Aku, Rifki dan polisi ke dua ini pun saling bernegosiasi. Tapi
terus tidak mendapatkan kesepakatan. Sampai akhirnya…
“Begini saja,
hari selasa kamu dating ke polres. Kita selesaikan di kantor”
“Baik Pak.
Kalau begitu saya boleh minta nomor handphone Bapak suapay saya bisa
menghubungi Bapak nanti”
“Tidak bisa”
Aku dan Rifki lagi-lagi pasrah dengan keputusan polisi. Kami pun
pergi menuju masjid untuk sholat. Karena tadi rencana sholat kami tertunda oleh
kasus tilang tanpa dosa. Selesai sholat, aku kemKai melamun dan cemas.
“Ka jangan
ngelamun gitu” Ucap Rifki
“Urang bingung Ki”
“Ga usah bingung. Kamu pernah ditilang
belum Ka?”
“Pernah Ki”
“Ya udah tenang aja.
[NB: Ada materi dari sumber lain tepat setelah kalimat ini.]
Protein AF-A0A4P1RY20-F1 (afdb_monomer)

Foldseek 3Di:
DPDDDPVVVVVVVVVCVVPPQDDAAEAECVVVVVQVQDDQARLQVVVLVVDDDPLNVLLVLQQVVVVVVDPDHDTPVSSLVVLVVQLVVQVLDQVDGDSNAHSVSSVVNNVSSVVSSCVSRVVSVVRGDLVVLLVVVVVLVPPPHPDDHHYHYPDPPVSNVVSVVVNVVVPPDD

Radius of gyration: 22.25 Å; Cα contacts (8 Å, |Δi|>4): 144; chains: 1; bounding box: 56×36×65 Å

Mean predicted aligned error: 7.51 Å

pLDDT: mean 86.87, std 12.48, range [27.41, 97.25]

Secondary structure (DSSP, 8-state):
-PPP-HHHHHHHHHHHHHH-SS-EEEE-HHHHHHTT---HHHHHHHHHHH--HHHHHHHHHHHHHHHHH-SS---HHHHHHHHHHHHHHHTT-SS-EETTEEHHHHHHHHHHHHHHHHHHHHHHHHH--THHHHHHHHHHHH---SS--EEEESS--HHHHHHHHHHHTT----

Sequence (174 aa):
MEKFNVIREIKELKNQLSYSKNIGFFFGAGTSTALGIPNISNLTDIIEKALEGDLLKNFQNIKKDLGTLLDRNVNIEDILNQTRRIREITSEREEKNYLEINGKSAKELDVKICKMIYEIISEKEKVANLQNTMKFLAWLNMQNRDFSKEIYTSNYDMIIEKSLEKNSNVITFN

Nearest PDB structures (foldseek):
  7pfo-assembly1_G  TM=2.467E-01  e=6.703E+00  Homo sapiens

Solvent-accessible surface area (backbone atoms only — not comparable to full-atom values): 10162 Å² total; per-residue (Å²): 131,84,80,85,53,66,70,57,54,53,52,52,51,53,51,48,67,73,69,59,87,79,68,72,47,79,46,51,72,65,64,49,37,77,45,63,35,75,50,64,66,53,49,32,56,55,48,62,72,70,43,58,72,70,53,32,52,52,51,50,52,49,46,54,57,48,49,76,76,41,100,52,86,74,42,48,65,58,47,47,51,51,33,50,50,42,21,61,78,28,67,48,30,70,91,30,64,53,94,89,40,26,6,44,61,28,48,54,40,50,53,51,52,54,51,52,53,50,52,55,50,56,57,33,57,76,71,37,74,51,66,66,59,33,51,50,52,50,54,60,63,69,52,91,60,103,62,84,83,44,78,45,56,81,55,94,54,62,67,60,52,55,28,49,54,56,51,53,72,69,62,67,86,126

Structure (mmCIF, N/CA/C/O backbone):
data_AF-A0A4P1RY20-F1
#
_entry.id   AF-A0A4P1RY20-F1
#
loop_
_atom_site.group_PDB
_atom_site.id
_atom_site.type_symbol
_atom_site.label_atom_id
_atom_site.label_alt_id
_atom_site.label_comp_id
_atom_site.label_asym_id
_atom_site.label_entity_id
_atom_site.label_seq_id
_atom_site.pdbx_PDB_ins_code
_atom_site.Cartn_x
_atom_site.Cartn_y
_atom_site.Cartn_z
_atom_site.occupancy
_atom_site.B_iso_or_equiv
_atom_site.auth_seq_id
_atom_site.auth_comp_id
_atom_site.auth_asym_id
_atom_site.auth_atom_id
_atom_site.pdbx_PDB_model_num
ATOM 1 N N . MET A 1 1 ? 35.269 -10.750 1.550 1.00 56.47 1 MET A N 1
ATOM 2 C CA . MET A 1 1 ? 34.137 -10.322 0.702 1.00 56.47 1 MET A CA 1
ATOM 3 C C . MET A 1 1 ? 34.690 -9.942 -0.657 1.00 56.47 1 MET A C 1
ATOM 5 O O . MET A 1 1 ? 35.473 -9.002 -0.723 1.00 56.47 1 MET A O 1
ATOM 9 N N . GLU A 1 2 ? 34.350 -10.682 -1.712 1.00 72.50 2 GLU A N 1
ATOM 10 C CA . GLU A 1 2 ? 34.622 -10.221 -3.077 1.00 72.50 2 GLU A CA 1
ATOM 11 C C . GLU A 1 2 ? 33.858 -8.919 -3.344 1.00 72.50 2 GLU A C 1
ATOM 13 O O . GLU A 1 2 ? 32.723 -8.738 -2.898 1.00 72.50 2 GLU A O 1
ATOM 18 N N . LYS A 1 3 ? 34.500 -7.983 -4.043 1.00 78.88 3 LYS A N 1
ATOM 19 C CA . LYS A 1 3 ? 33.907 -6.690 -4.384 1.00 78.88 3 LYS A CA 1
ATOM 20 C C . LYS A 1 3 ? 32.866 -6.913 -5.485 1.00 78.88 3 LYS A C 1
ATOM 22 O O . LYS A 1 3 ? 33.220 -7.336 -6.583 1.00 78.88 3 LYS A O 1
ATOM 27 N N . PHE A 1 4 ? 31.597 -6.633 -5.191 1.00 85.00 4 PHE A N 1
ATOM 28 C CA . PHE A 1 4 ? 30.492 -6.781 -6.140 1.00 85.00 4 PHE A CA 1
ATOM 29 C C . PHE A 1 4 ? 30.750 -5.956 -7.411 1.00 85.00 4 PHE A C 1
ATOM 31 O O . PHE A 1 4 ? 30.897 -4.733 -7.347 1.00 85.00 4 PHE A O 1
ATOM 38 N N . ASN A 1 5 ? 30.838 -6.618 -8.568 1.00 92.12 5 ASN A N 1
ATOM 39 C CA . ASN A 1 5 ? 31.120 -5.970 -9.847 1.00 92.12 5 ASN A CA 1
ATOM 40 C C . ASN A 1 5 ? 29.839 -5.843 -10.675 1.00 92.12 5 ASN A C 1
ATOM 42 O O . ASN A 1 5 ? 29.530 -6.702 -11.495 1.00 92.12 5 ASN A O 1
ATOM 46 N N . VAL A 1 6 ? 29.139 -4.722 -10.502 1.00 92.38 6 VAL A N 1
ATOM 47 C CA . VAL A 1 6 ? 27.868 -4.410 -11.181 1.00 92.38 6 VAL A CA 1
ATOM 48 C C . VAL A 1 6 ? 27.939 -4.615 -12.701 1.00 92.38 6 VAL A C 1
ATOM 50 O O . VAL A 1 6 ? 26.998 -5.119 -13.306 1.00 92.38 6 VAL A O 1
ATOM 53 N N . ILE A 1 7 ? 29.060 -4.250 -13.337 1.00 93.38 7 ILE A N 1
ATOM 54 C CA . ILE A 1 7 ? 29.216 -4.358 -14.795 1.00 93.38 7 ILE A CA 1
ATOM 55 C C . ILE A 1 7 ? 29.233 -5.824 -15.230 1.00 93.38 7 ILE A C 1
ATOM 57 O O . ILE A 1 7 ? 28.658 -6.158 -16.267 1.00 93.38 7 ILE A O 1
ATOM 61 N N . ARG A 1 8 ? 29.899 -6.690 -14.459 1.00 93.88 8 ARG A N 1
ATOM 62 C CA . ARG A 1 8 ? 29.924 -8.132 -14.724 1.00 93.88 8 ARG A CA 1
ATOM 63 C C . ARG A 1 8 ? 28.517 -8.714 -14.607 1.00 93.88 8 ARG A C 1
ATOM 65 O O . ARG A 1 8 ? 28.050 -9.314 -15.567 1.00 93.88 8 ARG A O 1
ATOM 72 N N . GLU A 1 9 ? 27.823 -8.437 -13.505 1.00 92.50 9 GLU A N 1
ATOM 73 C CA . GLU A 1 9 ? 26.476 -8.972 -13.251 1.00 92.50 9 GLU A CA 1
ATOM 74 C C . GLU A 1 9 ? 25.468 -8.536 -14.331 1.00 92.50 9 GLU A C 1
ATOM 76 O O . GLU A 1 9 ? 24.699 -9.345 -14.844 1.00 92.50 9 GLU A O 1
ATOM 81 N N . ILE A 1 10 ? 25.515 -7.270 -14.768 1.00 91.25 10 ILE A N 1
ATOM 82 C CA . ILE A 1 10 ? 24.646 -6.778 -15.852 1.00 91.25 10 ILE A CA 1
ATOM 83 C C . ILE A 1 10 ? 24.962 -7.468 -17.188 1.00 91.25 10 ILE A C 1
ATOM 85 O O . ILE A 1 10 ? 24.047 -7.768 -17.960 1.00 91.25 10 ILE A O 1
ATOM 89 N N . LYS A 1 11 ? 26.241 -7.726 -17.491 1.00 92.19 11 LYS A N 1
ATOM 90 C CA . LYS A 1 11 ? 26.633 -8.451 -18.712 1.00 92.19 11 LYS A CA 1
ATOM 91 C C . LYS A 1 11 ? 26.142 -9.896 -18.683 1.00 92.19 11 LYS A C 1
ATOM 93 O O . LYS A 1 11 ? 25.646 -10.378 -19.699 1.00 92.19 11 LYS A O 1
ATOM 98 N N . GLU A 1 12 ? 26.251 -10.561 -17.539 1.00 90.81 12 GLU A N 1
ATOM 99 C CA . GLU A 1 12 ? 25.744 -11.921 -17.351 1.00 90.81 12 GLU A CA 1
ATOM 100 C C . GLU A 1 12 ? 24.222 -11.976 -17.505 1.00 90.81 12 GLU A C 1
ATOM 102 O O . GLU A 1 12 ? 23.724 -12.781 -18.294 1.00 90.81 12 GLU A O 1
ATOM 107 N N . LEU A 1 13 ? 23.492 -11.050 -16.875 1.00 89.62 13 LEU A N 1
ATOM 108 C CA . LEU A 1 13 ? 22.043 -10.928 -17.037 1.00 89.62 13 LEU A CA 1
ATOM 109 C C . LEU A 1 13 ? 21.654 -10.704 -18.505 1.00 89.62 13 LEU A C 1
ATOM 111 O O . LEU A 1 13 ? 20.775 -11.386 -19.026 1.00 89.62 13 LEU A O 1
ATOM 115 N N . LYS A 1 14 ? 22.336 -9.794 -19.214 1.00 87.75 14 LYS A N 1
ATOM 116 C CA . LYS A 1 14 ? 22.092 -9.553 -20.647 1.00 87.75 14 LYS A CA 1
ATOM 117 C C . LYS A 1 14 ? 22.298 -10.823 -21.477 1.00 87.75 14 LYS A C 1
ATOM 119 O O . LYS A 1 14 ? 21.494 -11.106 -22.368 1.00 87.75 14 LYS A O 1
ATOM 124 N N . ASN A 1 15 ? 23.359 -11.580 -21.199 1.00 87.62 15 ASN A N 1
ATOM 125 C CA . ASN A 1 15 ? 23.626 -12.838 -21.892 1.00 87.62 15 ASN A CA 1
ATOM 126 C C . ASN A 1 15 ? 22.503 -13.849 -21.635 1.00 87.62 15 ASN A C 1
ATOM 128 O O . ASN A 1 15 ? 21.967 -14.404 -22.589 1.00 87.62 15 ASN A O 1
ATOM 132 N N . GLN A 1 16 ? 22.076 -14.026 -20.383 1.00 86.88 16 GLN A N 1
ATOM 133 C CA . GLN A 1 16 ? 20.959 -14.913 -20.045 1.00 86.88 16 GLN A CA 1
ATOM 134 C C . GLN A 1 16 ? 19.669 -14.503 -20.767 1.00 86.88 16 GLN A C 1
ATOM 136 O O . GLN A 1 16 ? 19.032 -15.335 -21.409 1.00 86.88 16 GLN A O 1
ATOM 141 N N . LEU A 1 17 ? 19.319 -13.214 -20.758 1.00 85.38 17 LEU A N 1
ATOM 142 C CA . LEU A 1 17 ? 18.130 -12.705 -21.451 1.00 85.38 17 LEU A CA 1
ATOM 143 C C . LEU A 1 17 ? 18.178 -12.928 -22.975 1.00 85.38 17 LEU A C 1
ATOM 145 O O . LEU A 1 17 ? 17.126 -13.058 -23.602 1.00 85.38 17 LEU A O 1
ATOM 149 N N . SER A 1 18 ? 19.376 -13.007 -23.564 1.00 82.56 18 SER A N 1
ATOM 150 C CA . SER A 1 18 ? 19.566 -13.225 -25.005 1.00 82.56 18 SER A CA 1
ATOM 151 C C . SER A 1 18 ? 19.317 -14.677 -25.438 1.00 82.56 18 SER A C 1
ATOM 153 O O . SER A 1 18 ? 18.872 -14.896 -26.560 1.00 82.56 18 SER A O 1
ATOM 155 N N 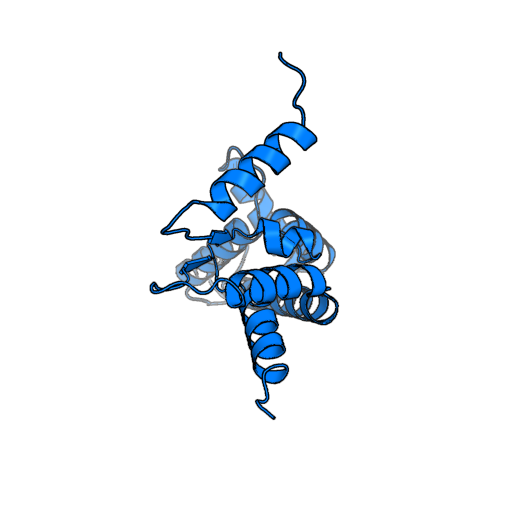. TYR A 1 19 ? 19.578 -15.662 -24.568 1.00 80.06 19 TYR A N 1
ATOM 156 C CA . TYR A 1 19 ? 19.472 -17.095 -24.903 1.00 80.06 19 TYR A CA 1
ATOM 157 C C . TYR A 1 19 ? 18.285 -17.812 -24.248 1.00 80.06 19 TYR A C 1
ATOM 159 O O . TYR A 1 19 ? 17.853 -18.859 -24.735 1.00 80.06 19 TYR A O 1
ATOM 167 N N . SER A 1 20 ? 17.758 -17.290 -23.139 1.00 76.00 20 SER A N 1
ATOM 168 C CA . SER A 1 20 ? 16.708 -17.966 -22.377 1.00 76.00 20 SER A CA 1
ATOM 169 C C . SER A 1 20 ? 15.398 -18.024 -23.154 1.00 76.00 20 SER A C 1
ATOM 171 O O . SER A 1 20 ? 14.828 -16.990 -23.509 1.00 76.00 20 SER A O 1
ATOM 173 N N . LYS A 1 21 ? 14.905 -19.250 -23.372 1.00 70.44 21 LYS A N 1
ATOM 174 C CA . LYS A 1 21 ? 13.680 -19.524 -24.131 1.00 70.44 21 LYS A CA 1
ATOM 175 C C . LYS A 1 21 ? 12.397 -19.257 -23.362 1.00 70.44 21 LYS A C 1
ATOM 177 O O . LYS A 1 21 ? 11.451 -18.928 -24.016 1.00 70.44 21 LYS A O 1
ATOM 182 N N . ASN A 1 22 ? 12.325 -19.339 -22.038 1.00 79.94 22 ASN A N 1
ATOM 183 C CA . ASN A 1 22 ? 11.106 -18.991 -21.292 1.00 79.94 22 ASN A CA 1
ATOM 184 C C . ASN A 1 22 ? 11.524 -18.109 -20.119 1.00 79.94 22 ASN A C 1
ATOM 186 O O . ASN A 1 22 ? 12.336 -18.536 -19.302 1.00 79.94 22 ASN A O 1
ATOM 190 N N . ILE A 1 23 ? 11.049 -16.864 -20.082 1.00 84.00 23 ILE A N 1
ATOM 191 C CA . ILE A 1 23 ? 11.418 -15.892 -19.047 1.00 84.00 23 ILE A CA 1
ATOM 192 C C . ILE A 1 23 ? 10.140 -15.242 -18.540 1.00 84.00 23 ILE A C 1
ATOM 194 O O . ILE A 1 23 ? 9.409 -14.638 -19.325 1.00 84.00 23 ILE A O 1
ATOM 198 N N . GLY A 1 24 ? 9.922 -15.347 -17.233 1.00 87.38 24 GLY A N 1
ATOM 199 C CA . GLY A 1 24 ? 8.921 -14.575 -16.514 1.00 87.38 24 GLY A CA 1
ATOM 200 C C . GLY A 1 24 ? 9.579 -13.457 -15.717 1.00 87.38 24 GLY A C 1
ATOM 201 O O . GLY A 1 24 ? 10.655 -13.642 -15.145 1.00 87.38 24 GLY A O 1
ATOM 202 N N . PHE A 1 25 ? 8.933 -12.296 -15.678 1.00 88.88 25 PHE A N 1
ATOM 203 C CA . PHE A 1 25 ? 9.354 -11.176 -14.842 1.00 88.88 25 PHE A CA 1
ATOM 204 C C . PHE A 1 25 ? 8.414 -11.050 -13.651 1.00 88.88 25 PHE A C 1
ATOM 206 O O . PHE A 1 25 ? 7.207 -10.942 -13.836 1.00 88.88 25 PHE A O 1
ATOM 213 N N . PHE A 1 26 ? 8.966 -11.045 -12.438 1.00 90.44 26 PHE A N 1
ATOM 214 C CA . PHE A 1 26 ? 8.215 -10.788 -11.213 1.00 90.44 26 PHE A CA 1
ATOM 215 C C . PHE A 1 26 ? 8.586 -9.411 -10.658 1.00 90.44 26 PHE A C 1
ATOM 217 O O . PHE A 1 26 ? 9.734 -9.177 -10.276 1.00 90.44 26 PHE A O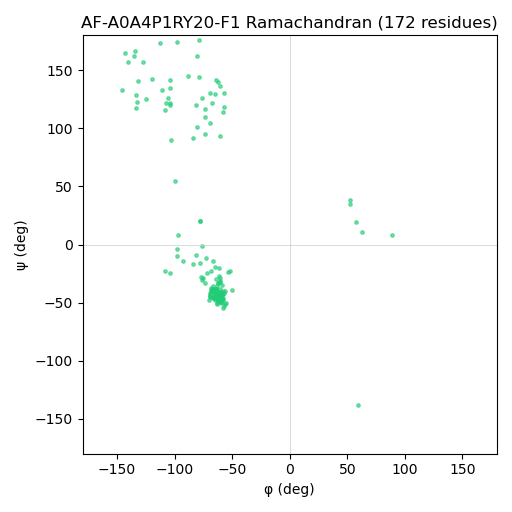 1
ATOM 224 N N . PHE A 1 27 ? 7.617 -8.501 -10.621 1.00 87.81 27 PHE A N 1
ATOM 225 C CA . PHE A 1 27 ? 7.767 -7.149 -10.098 1.00 87.81 27 PHE A CA 1
ATOM 226 C C . PHE A 1 27 ? 7.109 -7.036 -8.719 1.00 87.81 27 PHE A C 1
ATOM 228 O O . PHE A 1 27 ? 5.918 -7.292 -8.545 1.00 87.81 27 PHE A O 1
ATOM 235 N N . GLY A 1 28 ? 7.901 -6.662 -7.717 1.00 86.50 28 GLY A N 1
ATOM 236 C CA . GLY A 1 28 ? 7.402 -6.340 -6.379 1.00 86.50 28 GLY A CA 1
ATOM 237 C C . GLY A 1 28 ? 7.233 -4.834 -6.184 1.00 86.50 28 GLY A C 1
ATOM 238 O O . GLY A 1 28 ? 7.706 -4.047 -6.994 1.00 86.50 28 GLY A O 1
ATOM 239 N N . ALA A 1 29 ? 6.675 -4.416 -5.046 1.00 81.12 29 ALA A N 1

Prosesnya pasti sama”
“Masalahnya ini
di daerah orang Ki. Kalau di daerah sendiri sih
ga kenapa-kenapa”
Tidak mau ambil pusing lagi. Rifki mengajakku untuk segera pulang
ke Cianjur dan aku menyetujuinya. Perjalanan terasa menyeKakan bagiku. Ditambah
saat memasuki daerah Cianjur, hujan mengalir deras. Parahnya, aku tidak membawa
jas hujan atau ponco. Terpaksa kami melanjutkan perjalanan dengan menembus
hujan yang deras.
Kami pulang ke
sekolah karena tasku masih di sekolah dan hari ini ada kegitan LDKS jadi mau
tidak mau kami harus ke sekolah. Sesampainya di sekolah, aku langsung menuju
ruang secretariat osis dengan harapan ada baju yang bisa aku pinjam. Tapi
hasilnya nihil. Dan aku pun harus mengikuti kegiatan Ldks dengan baju yang
basah kuyup.
Aku menyesali
semua kejadian hari ini. Andai saja aku tidak mengikuti kemauan Rifki untuk ke
Bandung. Pastilah semua ini tidak akan terjadi. Rencana indahku berubah menjadi
buruk karena Rifki. Sudah terkena tilang, di getok polisi, kehujanan, memakai
baju basah, ditambah lapar pula. Lengkap sudah penderitaan hari ini.